• RAW DATA
Segment Open

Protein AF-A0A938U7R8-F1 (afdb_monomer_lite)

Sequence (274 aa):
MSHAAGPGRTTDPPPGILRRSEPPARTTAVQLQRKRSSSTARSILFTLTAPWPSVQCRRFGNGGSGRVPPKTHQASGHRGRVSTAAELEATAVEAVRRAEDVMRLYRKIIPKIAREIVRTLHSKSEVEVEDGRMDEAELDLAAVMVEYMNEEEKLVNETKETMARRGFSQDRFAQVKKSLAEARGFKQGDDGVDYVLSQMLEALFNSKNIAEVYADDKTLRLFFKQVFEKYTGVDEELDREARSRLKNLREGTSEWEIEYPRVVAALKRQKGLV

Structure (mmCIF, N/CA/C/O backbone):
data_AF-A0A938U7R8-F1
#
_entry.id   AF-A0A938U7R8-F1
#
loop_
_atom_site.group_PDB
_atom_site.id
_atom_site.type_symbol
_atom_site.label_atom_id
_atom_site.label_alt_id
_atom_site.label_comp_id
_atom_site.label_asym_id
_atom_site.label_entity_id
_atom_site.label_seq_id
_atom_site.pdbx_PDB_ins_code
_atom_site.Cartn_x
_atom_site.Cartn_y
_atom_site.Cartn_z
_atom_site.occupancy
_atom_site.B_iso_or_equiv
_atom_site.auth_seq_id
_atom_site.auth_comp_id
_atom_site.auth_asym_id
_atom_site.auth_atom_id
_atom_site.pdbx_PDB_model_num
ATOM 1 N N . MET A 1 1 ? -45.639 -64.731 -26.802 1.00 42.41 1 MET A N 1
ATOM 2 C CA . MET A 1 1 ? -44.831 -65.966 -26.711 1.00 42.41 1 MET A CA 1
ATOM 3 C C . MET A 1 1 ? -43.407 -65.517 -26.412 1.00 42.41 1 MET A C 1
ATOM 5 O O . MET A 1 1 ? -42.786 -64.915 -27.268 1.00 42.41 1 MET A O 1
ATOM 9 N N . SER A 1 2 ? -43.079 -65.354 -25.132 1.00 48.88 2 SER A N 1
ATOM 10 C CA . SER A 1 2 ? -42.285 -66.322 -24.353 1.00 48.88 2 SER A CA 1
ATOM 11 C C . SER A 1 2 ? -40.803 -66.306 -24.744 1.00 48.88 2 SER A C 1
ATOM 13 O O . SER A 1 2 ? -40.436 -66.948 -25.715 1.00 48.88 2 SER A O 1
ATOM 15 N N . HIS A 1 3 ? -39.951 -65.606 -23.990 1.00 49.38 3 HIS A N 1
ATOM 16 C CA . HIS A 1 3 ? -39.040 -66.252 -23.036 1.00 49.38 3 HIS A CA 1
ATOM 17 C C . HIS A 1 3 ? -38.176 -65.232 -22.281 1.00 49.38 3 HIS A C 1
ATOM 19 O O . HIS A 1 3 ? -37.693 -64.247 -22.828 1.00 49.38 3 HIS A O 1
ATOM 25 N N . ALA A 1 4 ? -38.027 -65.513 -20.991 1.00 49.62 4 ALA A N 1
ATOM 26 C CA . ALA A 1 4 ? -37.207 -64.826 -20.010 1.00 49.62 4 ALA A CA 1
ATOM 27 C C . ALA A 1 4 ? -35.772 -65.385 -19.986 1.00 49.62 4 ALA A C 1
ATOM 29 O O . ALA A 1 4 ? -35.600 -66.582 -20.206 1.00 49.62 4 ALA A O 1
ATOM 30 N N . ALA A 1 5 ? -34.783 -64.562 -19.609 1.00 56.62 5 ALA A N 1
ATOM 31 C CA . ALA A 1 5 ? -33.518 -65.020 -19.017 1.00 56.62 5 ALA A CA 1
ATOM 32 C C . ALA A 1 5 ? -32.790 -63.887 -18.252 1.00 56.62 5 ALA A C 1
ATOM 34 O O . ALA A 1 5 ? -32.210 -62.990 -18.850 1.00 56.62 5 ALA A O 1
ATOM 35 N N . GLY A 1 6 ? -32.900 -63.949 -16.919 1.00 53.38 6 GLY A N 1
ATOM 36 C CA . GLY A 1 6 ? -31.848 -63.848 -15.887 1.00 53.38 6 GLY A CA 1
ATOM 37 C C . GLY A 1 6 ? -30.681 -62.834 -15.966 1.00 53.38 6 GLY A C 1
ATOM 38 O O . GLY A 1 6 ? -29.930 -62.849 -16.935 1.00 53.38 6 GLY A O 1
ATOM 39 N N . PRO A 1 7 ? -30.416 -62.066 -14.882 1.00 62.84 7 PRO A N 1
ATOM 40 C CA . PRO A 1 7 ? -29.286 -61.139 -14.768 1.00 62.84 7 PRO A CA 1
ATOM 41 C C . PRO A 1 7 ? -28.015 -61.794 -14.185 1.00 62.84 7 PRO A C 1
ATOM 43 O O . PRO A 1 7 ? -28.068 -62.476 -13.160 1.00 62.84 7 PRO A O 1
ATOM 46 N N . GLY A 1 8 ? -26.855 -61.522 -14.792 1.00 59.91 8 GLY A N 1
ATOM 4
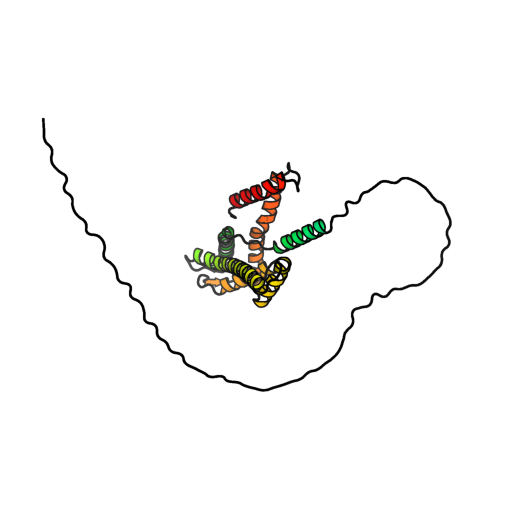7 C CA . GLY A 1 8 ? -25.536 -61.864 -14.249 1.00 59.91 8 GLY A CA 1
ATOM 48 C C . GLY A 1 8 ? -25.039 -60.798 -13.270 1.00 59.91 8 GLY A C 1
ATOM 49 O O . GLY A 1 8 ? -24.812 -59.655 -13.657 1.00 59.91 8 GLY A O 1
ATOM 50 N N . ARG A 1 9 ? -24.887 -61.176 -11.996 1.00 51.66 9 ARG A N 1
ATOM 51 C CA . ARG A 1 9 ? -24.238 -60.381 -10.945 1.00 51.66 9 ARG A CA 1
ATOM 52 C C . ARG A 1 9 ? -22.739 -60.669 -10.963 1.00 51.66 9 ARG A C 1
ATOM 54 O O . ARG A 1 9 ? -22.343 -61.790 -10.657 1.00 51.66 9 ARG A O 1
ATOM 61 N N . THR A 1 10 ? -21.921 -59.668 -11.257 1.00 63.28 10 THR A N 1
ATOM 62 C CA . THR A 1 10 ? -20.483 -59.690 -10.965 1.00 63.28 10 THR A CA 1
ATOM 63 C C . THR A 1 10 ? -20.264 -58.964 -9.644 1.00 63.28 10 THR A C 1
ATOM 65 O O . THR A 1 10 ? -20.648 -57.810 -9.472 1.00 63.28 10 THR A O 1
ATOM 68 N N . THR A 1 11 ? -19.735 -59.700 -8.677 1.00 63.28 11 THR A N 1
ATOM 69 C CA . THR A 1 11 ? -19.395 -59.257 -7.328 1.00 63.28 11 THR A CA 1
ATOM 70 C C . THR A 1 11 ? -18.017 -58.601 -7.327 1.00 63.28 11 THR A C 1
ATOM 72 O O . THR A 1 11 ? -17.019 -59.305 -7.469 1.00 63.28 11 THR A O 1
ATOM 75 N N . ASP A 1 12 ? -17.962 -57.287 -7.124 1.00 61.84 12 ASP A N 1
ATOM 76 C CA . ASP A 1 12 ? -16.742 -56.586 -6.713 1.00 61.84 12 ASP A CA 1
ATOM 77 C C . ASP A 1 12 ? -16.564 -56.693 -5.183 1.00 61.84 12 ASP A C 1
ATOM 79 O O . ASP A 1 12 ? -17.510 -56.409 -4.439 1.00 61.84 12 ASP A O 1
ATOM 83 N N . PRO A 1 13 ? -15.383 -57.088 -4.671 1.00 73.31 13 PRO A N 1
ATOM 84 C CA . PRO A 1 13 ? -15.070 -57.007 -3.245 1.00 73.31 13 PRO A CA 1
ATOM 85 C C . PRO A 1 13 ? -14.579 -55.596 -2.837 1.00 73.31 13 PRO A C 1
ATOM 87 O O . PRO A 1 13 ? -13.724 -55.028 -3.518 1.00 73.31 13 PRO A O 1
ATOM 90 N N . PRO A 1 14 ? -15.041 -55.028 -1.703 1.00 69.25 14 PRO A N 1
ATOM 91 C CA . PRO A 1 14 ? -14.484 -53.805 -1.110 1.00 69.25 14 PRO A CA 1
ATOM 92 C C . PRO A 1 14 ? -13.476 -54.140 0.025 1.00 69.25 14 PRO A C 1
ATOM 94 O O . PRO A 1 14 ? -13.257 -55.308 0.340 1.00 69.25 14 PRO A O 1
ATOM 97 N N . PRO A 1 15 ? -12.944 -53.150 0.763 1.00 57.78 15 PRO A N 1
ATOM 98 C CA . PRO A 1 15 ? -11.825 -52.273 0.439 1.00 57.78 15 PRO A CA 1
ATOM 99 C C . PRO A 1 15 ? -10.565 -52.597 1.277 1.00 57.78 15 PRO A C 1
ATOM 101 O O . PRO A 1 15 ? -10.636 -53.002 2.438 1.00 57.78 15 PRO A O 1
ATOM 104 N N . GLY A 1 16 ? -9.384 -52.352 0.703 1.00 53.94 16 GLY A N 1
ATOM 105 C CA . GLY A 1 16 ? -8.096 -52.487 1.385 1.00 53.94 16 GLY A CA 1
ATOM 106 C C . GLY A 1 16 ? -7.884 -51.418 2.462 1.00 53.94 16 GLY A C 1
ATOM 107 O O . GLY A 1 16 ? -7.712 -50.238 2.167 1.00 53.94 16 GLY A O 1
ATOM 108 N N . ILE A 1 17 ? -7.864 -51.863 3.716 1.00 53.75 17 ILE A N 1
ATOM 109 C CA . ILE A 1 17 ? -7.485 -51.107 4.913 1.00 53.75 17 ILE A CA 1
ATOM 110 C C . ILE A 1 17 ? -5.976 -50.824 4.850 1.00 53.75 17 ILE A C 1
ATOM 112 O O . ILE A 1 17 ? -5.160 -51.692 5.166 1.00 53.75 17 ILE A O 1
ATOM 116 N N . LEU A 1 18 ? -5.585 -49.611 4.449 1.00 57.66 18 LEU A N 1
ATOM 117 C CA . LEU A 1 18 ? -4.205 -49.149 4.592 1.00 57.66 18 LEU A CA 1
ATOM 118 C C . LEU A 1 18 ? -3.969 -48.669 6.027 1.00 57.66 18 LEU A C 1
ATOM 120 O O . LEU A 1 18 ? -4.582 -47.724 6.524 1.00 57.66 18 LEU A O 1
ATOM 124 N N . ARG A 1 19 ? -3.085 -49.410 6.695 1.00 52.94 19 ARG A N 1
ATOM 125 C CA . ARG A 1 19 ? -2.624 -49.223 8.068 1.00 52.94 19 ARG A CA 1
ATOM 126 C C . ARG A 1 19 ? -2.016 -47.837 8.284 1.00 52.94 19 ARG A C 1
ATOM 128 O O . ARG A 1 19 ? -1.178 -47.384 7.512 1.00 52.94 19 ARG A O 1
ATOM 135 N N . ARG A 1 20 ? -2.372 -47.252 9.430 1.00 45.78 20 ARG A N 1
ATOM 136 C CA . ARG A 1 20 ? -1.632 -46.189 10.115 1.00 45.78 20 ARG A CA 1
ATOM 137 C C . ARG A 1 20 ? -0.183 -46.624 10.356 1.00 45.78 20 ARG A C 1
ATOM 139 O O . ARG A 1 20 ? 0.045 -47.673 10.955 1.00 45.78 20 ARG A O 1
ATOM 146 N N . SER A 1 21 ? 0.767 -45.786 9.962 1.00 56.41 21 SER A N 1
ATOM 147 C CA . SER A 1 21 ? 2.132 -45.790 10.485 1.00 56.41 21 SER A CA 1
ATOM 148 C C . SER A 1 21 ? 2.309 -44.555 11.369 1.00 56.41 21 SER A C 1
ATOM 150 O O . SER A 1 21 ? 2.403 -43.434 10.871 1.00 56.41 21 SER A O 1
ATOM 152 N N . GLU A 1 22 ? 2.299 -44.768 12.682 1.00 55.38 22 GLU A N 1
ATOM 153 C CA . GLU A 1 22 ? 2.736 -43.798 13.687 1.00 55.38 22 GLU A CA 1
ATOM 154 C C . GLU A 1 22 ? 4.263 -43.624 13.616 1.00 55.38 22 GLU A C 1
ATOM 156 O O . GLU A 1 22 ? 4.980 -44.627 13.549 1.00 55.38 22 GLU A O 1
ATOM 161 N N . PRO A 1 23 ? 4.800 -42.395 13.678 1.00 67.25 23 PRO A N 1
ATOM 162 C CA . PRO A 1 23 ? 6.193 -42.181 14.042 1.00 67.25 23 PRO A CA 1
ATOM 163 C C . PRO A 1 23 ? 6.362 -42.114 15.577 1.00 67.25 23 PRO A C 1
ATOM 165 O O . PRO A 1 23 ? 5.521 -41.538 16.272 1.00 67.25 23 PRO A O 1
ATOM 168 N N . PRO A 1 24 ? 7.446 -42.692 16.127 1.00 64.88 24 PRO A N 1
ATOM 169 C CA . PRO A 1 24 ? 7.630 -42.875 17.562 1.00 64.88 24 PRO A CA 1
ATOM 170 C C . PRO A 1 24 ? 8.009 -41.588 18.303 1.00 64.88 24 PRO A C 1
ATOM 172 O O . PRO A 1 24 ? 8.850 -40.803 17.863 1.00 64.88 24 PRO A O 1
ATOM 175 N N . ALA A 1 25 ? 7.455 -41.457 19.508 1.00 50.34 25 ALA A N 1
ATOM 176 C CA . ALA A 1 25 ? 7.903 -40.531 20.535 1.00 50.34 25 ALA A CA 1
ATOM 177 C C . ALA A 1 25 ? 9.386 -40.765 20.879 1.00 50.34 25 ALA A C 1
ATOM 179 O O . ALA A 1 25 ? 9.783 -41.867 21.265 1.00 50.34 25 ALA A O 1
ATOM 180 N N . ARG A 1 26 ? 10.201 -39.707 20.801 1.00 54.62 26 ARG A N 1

Segment Closed

• WHAT THE TASK ASKS
Although the records above contain pictures, the copy must not; set down exactly the lines from the one with "ATOM 39 N N" up to and including the one with "ATOM 85 C C".

• RESPONSE
ATOM 39 N N . PRO A 1 7 ? -30.416 -62.066 -14.882 1.00 62.84 7 PRO A N 1
ATOM 40 C CA . PRO A 1 7 ? -29.286 -61.139 -14.768 1.00 62.84 7 PRO A CA 1
ATOM 41 C C . PRO A 1 7 ? -28.015 -61.794 -14.185 1.00 62.84 7 PRO A C 1
ATOM 43 O O . PRO A 1 7 ? -28.068 -62.476 -13.160 1.00 62.84 7 PRO A O 1
ATOM 46 N N . GLY A 1 8 ? -26.855 -61.522 -14.792 1.00 59.91 8 GLY A N 1
ATOM 4
7 C CA . GLY A 1 8 ? -25.536 -61.864 -14.249 1.00 59.91 8 GLY A CA 1
ATOM 48 C C . GLY A 1 8 ? -25.039 -60.798 -13.270 1.00 59.91 8 GLY A C 1
ATOM 49 O O . GLY A 1 8 ? -24.812 -59.655 -13.657 1.00 59.91 8 GLY A O 1
ATOM 50 N N . ARG A 1 9 ? -24.887 -61.176 -11.996 1.00 51.66 9 ARG A N 1
ATOM 51 C CA . ARG A 1 9 ? -24.238 -60.381 -10.945 1.00 51.66 9 ARG A CA 1
ATOM 52 C C . ARG A 1 9 ? -22.739 -60.669 -10.963 1.00 51.66 9 ARG A C 1
ATOM 54 O O . ARG A 1 9 ? -22.343 -61.790 -10.657 1.00 51.66 9 ARG A O 1
ATOM 61 N N . THR A 1 10 ? -21.921 -59.668 -11.257 1.00 63.28 10 THR A N 1
ATOM 62 C CA . THR A 1 10 ? -20.483 -59.690 -10.965 1.00 63.28 10 THR A CA 1
ATOM 63 C C . THR A 1 10 ? -20.264 -58.964 -9.644 1.00 63.28 10 THR A C 1
ATOM 65 O O . THR A 1 10 ? -20.648 -57.810 -9.472 1.00 63.28 10 THR A O 1
ATOM 68 N N . THR A 1 11 ? -19.735 -59.700 -8.677 1.00 63.28 11 THR A N 1
ATOM 69 C CA . THR A 1 11 ? -19.395 -59.257 -7.328 1.00 63.28 11 THR A CA 1
ATOM 70 C C . THR A 1 11 ? -18.017 -58.601 -7.327 1.00 63.28 11 THR A C 1
ATOM 72 O O . THR A 1 11 ? -17.019 -59.305 -7.469 1.00 63.28 11 THR A O 1
ATOM 75 N N . ASP A 1 12 ? -17.962 -57.287 -7.124 1.00 61.84 12 ASP A N 1
ATOM 76 C CA . ASP A 1 12 ? -16.742 -56.586 -6.713 1.00 61.84 12 ASP A CA 1
ATOM 77 C C . ASP A 1 12 ? -16.564 -56.693 -5.183 1.00 61.84 12 ASP A C 1
ATOM 79 O O . ASP A 1 12 ? -17.510 -56.409 -4.439 1.00 61.84 12 ASP A O 1
ATOM 83 N N . PRO A 1 13 ? -15.383 -57.088 -4.671 1.00 73.31 13 PRO A N 1
ATOM 84 C CA . PRO A 1 13 ? -15.070 -57.007 -3.245 1.00 73.31 13 PRO A CA 1
ATOM 85 C C . PRO A 1 13 ? -14.579 -55.596 -2.837 1.00 73.31 13 PRO A C 1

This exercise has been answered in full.